For doctors – they now have a huge amount of ever-expanding, valuable information at their fingertips but lack the time to harness its possibilities.  This is exactly where AI comes in. 

With clever modelling, AI can sift through this vast ocean of data, pulling out and connecting the dots that matter to help us quickly predict the right antidepressant for each patient. With 65% of patients failing to achieve remission[i] following their first time antidepressant treatment, providing tools that can empower doctors to personalize antidepressant prescriptions is critical.


It has been the approach at Taliaz to put the doctor in the center of this decision tree. Our AI predictive platform, Predictix Antidepressant, does the time-consuming, analytics work and doctors receive a personalized report with predictive information about antidepressant drugs and which one is best suited to both the patient’s genetic makeup and health record. 

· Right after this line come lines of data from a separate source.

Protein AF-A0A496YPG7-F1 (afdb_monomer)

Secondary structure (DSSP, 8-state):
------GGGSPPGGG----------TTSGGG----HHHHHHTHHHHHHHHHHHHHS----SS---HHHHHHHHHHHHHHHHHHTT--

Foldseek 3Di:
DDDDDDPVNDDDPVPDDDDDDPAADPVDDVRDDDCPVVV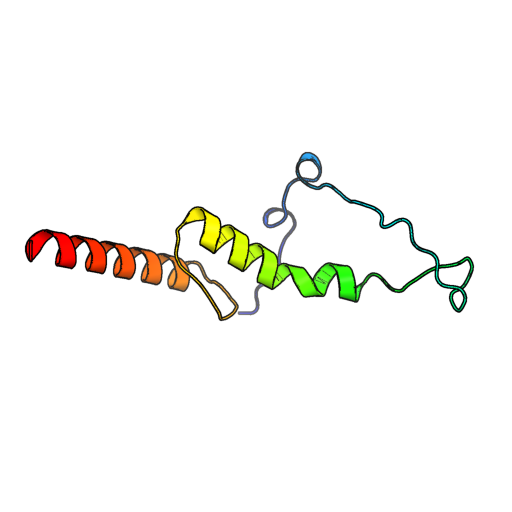VVCVCVVVQVVVCVVQVDHDPDPDPDPVVVVVRNVVVVVVVVVVVVVD

pLDDT: mean 92.61, std 7.3, range [56.38, 98.5]

Solvent-accessible surface area (backbone atoms only — not comparable to full-atom values): 5841 Å² total; per-residue (Å²): 140,84,91,76,90,54,83,85,74,52,82,56,71,93,80,58,86,88,85,83,78,97,71,75,31,92,89,29,78,97,30,48,77,92,50,75,63,69,70,52,70,51,47,68,60,50,53,41,49,51,49,21,71,75,71,75,52,85,67,91,64,83,81,82,43,70,67,60,53,53,49,52,53,52,52,52,56,52,49,53,60,52,53,71,71,76,112

Radius of gyration: 19.76 Å; Cα contacts (8 Å, |Δi|>4): 26; chains: 1; bounding box: 58×27×45 Å

Sequence (87 aa):
DYKTYTAVDMPFVDDLETFFANTYEPSGPFGAKGVGEAANNCTAGTVANAVYNAIGIRFKEAPMTPEKVLKALKENGAAKRRGERND

Mean predicted aligned error: 5.19 Å

Structure (mmCIF, N/CA/C/O backbone):
data_AF-A0A496YPG7-F1
#
_entry.id   AF-A0A496YPG7-F1
#
loop_
_atom_site.group_PDB
_atom_site.id
_atom_site.type_symbol
_atom_site.label_atom_id
_atom_site.label_alt_id
_atom_site.label_comp_id
_atom_site.label_asym_id
_atom_site.label_entity_id
_atom_site.label_seq_id
_atom_site.pdbx_PDB_ins_code
_atom_site.Cartn_x
_atom_site.Cartn_y
_atom_site.Cartn_z
_atom_site.occupancy
_atom_site.B_iso_or_equiv
_atom_site.auth_seq_id
_atom_site.auth_comp_id
_atom_site.auth_asym_id
_atom_site.auth_atom_id
_atom_site.pdbx_PDB_model_num
ATOM 1 N N . ASP A 1 1 ? 8.317 6.991 19.052 1.00 84.94 1 ASP A N 1
ATOM 2 C CA . ASP A 1 1 ? 8.293 5.588 18.604 1.00 84.94 1 ASP A CA 1
ATOM 3 C C . ASP A 1 1 ? 8.012 5.595 17.107 1.00 84.94 1 ASP A C 1
ATOM 5 O O . ASP A 1 1 ? 6.957 6.079 16.714 1.00 84.94 1 ASP A O 1
ATOM 9 N N . TYR A 1 2 ? 8.993 5.224 16.284 1.00 92.56 2 TYR A N 1
ATOM 10 C CA . TYR A 1 2 ? 8.876 5.197 14.822 1.00 92.56 2 TYR A CA 1
ATOM 11 C C . TYR A 1 2 ? 8.863 3.736 14.388 1.00 92.56 2 TYR A C 1
ATOM 13 O O . TYR A 1 2 ? 9.835 3.017 14.617 1.00 92.56 2 TYR A O 1
ATOM 21 N N . LYS A 1 3 ? 7.736 3.284 13.838 1.00 91.69 3 LYS A N 1
ATOM 22 C CA . LYS A 1 3 ? 7.536 1.879 13.486 1.00 91.69 3 LYS A CA 1
ATOM 23 C C . LYS A 1 3 ? 8.113 1.601 12.105 1.00 91.69 3 LYS A C 1
ATOM 25 O O . LYS A 1 3 ? 7.729 2.253 11.138 1.00 91.69 3 LYS A O 1
ATOM 30 N N . THR A 1 4 ? 8.976 0.596 12.034 1.00 94.88 4 THR A N 1
ATOM 31 C CA . THR A 1 4 ? 9.458 0.007 10.784 1.00 94.88 4 THR A CA 1
ATOM 32 C C . THR A 1 4 ? 8.891 -1.399 10.675 1.00 94.88 4 THR A C 1
ATOM 34 O O . THR A 1 4 ? 8.832 -2.111 11.678 1.00 94.88 4 THR A O 1
ATOM 37 N N . TYR A 1 5 ? 8.481 -1.788 9.470 1.00 91.94 5 TYR A N 1
ATOM 38 C CA . TYR A 1 5 ? 8.003 -3.139 9.207 1.00 91.94 5 TYR A CA 1
ATOM 39 C C . TYR A 1 5 ? 9.109 -4.172 9.419 1.00 91.94 5 TYR A C 1
ATOM 41 O O . TYR A 1 5 ? 10.276 -3.953 9.087 1.00 91.94 5 TYR A O 1
ATOM 49 N N . THR A 1 6 ? 8.719 -5.310 9.968 1.00 96.12 6 THR A N 1
ATOM 50 C CA . THR A 1 6 ? 9.532 -6.511 10.108 1.00 96.12 6 THR A CA 1
ATOM 51 C C . THR A 1 6 ? 9.103 -7.551 9.075 1.00 96.12 6 THR A C 1
ATOM 53 O O . THR A 1 6 ? 8.106 -7.383 8.375 1.00 96.12 6 THR A O 1
ATOM 56 N N . ALA A 1 7 ? 9.835 -8.661 8.987 1.00 94.00 7 ALA A N 1
ATOM 57 C CA . ALA A 1 7 ? 9.493 -9.740 8.063 1.00 94.00 7 ALA A CA 1
ATOM 58 C C . ALA A 1 7 ? 8.087 -10.327 8.301 1.00 94.00 7 ALA A C 1
ATOM 60 O O . ALA A 1 7 ? 7.463 -10.784 7.352 1.00 94.00 7 ALA A O 1
ATOM 61 N N . VAL A 1 8 ? 7.577 -10.290 9.539 1.00 95.19 8 VAL A N 1
ATOM 62 C CA . VAL A 1 8 ? 6.251 -10.842 9.870 1.00 95.19 8 VAL A CA 1
ATOM 63 C C . VAL A 1 8 ? 5.092 -9.904 9.523 1.00 95.19 8 VAL A C 1
ATOM 65 O O . VAL A 1 8 ? 3.943 -10.327 9.572 1.00 95.19 8 VAL A O 1
ATOM 68 N N . ASP A 1 9 ? 5.377 -8.646 9.173 1.00 94.00 9 ASP A N 1
ATOM 69 C CA . ASP A 1 9 ? 4.358 -7.677 8.750 1.00 94.00 9 ASP A CA 1
ATOM 70 C C . ASP A 1 9 ? 4.068 -7.748 7.239 1.00 94.00 9 ASP A C 1
ATOM 72 O O . ASP A 1 9 ? 3.110 -7.141 6.759 1.00 94.00 9 ASP A O 1
ATOM 76 N N . MET A 1 10 ? 4.908 -8.458 6.480 1.00 94.44 10 MET A N 1
ATOM 77 C CA . MET A 1 10 ? 4.794 -8.581 5.029 1.00 94.44 10 MET A CA 1
ATOM 78 C C . MET A 1 10 ? 3.889 -9.759 4.638 1.00 94.44 10 MET A C 1
ATOM 80 O O . MET A 1 10 ? 3.855 -10.764 5.350 1.00 94.44 10 MET A O 1
ATOM 84 N N . PRO A 1 11 ? 3.180 -9.678 3.496 1.00 92.06 11 PRO A N 1
ATOM 85 C CA . PRO A 1 11 ? 2.492 -10.837 2.934 1.00 92.06 11 PRO A CA 1
ATOM 86 C C . PRO A 1 11 ? 3.483 -11.962 2.608 1.00 92.06 11 PRO A C 1
ATOM 88 O O . PRO A 1 11 ? 4.660 -11.710 2.323 1.00 92.06 11 PRO A O 1
ATOM 91 N N . PHE A 1 12 ? 3.000 -13.205 2.626 1.00 94.12 12 PHE A N 1
ATOM 92 C CA . PHE A 1 12 ? 3.800 -14.346 2.196 1.00 94.12 12 PHE A CA 1
ATOM 93 C C . PHE A 1 12 ? 4.115 -14.246 0.702 1.00 94.12 12 PHE A C 1
ATOM 95 O O . PHE A 1 12 ? 3.337 -13.702 -0.079 1.00 94.12 12 PHE A O 1
ATOM 102 N N . VAL A 1 13 ? 5.267 -14.787 0.300 1.00 92.00 13 VAL A N 1
ATOM 103 C CA . VAL A 1 13 ? 5.721 -14.740 -1.101 1.00 92.00 13 VAL A CA 1
ATOM 104 C C . VAL A 1 13 ? 4.740 -15.456 -2.030 1.00 92.00 13 VAL A C 1
ATOM 106 O O . VAL A 1 13 ? 4.524 -14.990 -3.142 1.00 92.00 13 VAL A O 1
ATOM 109 N N . ASP A 1 14 ? 4.097 -16.522 -1.552 1.00 95.44 14 ASP A N 1
ATOM 110 C CA . ASP A 1 14 ? 3.100 -17.276 -2.319 1.00 95.44 14 ASP A CA 1
ATOM 111 C C . ASP A 1 14 ? 1.823 -16.460 -2.612 1.00 95.44 14 ASP A C 1
ATOM 113 O O . ASP A 1 14 ? 1.110 -16.765 -3.565 1.00 95.44 14 ASP A O 1
ATOM 117 N N . ASP A 1 15 ? 1.563 -15.395 -1.841 1.00 94.88 15 ASP A N 1
ATOM 118 C CA . ASP A 1 15 ? 0.432 -14.474 -2.026 1.00 94.88 15 ASP A CA 1
ATOM 119 C C . ASP A 1 15 ? 0.810 -13.217 -2.843 1.00 94.88 15 ASP A C 1
ATOM 121 O O . ASP A 1 15 ? -0.019 -12.324 -3.045 1.00 94.88 15 ASP A O 1
ATOM 125 N N . LEU A 1 16 ? 2.067 -13.101 -3.291 1.00 93.38 16 LEU A N 1
ATOM 126 C CA . LEU A 1 16 ? 2.573 -11.962 -4.057 1.00 93.38 16 LEU A CA 1
ATOM 127 C C . LEU A 1 16 ? 2.714 -12.309 -5.539 1.00 93.38 16 LEU A C 1
ATOM 129 O O . LEU A 1 16 ? 3.520 -13.148 -5.931 1.00 93.38 16 LEU A O 1
ATOM 133 N N . GLU A 1 17 ? 2.006 -11.566 -6.386 1.00 94.69 17 GLU A N 1
ATOM 134 C CA . GLU A 1 17 ? 2.107 -11.691 -7.839 1.00 94.69 17 GLU A CA 1
ATOM 135 C C . GLU A 1 17 ? 2.729 -10.432 -8.458 1.00 94.69 17 GLU A C 1
ATOM 137 O O . GLU A 1 17 ? 2.423 -9.304 -8.067 1.00 94.69 17 GLU A O 1
ATOM 142 N N . THR A 1 18 ? 3.628 -10.618 -9.429 1.00 93.31 18 THR A N 1
ATOM 143 C CA . THR A 1 18 ? 4.302 -9.522 -10.141 1.00 93.31 18 THR A CA 1
ATOM 144 C C . THR A 1 18 ? 3.987 -9.591 -11.626 1.00 93.31 18 THR A C 1
ATOM 146 O O . THR A 1 18 ? 4.284 -10.579 -12.293 1.00 93.31 18 THR A O 1
ATOM 149 N N . PHE A 1 19 ? 3.445 -8.496 -12.154 1.00 93.38 19 PHE A N 1
ATOM 150 C CA . PHE A 1 19 ? 3.099 -8.361 -13.563 1.00 93.38 19 PHE A CA 1
ATOM 151 C C . PHE A 1 19 ? 4.071 -7.421 -14.272 1.00 93.38 19 PHE A C 1
ATOM 153 O O . PHE A 1 19 ? 4.347 -6.319 -13.795 1.00 93.38 19 PHE A O 1
ATOM 160 N N . PHE A 1 20 ? 4.550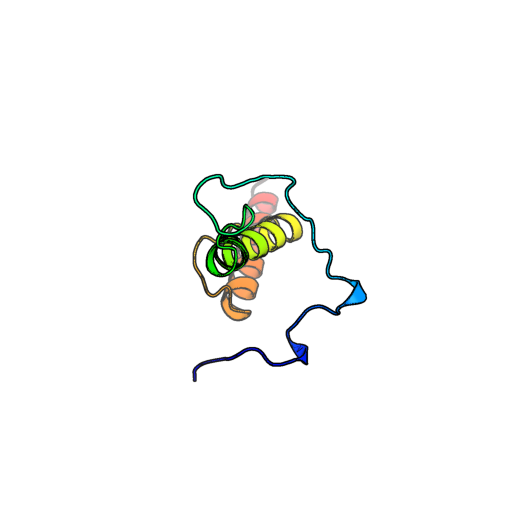 -7.830 -15.447 1.00 93.00 20 PHE A N 1
ATOM 161 C CA . PHE A 1 20 ? 5.416 -7.003 -16.283 1.00 93.00 20 PHE A CA 1
ATOM 162 C C . PHE A 1 20 ? 4.606 -6.273 -17.351 1.00 93.00 20 PHE A C 1
ATOM 164 O O . PHE A 1 20 ? 3.843 -6.876 -18.105 1.00 93.00 20 PHE A O 1
ATOM 171 N N . ALA A 1 21 ? 4.803 -4.959 -17.441 1.00 91.25 21 ALA A N 1
ATOM 172 C CA . ALA A 1 21 ? 4.242 -4.170 -18.525 1.00 91.25 21 ALA A CA 1
ATOM 173 C C . ALA A 1 21 ? 5.096 -4.341 -19.790 1.00 91.25 21 ALA A C 1
ATOM 175 O O . ALA A 1 21 ? 6.283 -4.013 -19.794 1.00 91.25 21 ALA A O 1
ATOM 176 N N . ASN A 1 22 ? 4.481 -4.790 -20.885 1.00 92.31 22 ASN A N 1
ATOM 177 C CA . ASN A 1 22 ? 5.143 -4.929 -22.185 1.00 92.31 22 ASN A CA 1
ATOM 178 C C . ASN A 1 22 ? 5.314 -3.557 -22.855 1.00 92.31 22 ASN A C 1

This doctor-centric decision support tool, means doctors are now better informed earlier to know from the dozens of antidepressants medications on the market, which one may be the right antidepressant for each patient.  


The future of AI solutions in depression


There are huge breakthroughs happening within the AI depression field.

From patient monitoring to help predict and prevent the onset of a crisis, to AI-powered virtual counselling as well as personalized medicine approaches to enhance treatment, like Taliaz. The way depression is currently being treated will be transformed.

AI solutions have the potential to be the “time givers”. To help and give our doctors more time to listen, befriend and care – to become the companion or confidante we often desperately need.

With more genetic discoveries into depression on the horizon and the ever-growing amounts of real-world health data available, AI solutions will provide our doctors with a new hope to better treat the millions who suffer from depression. 

I don't know about you, but I am excited to see what genetic discoveries we find next.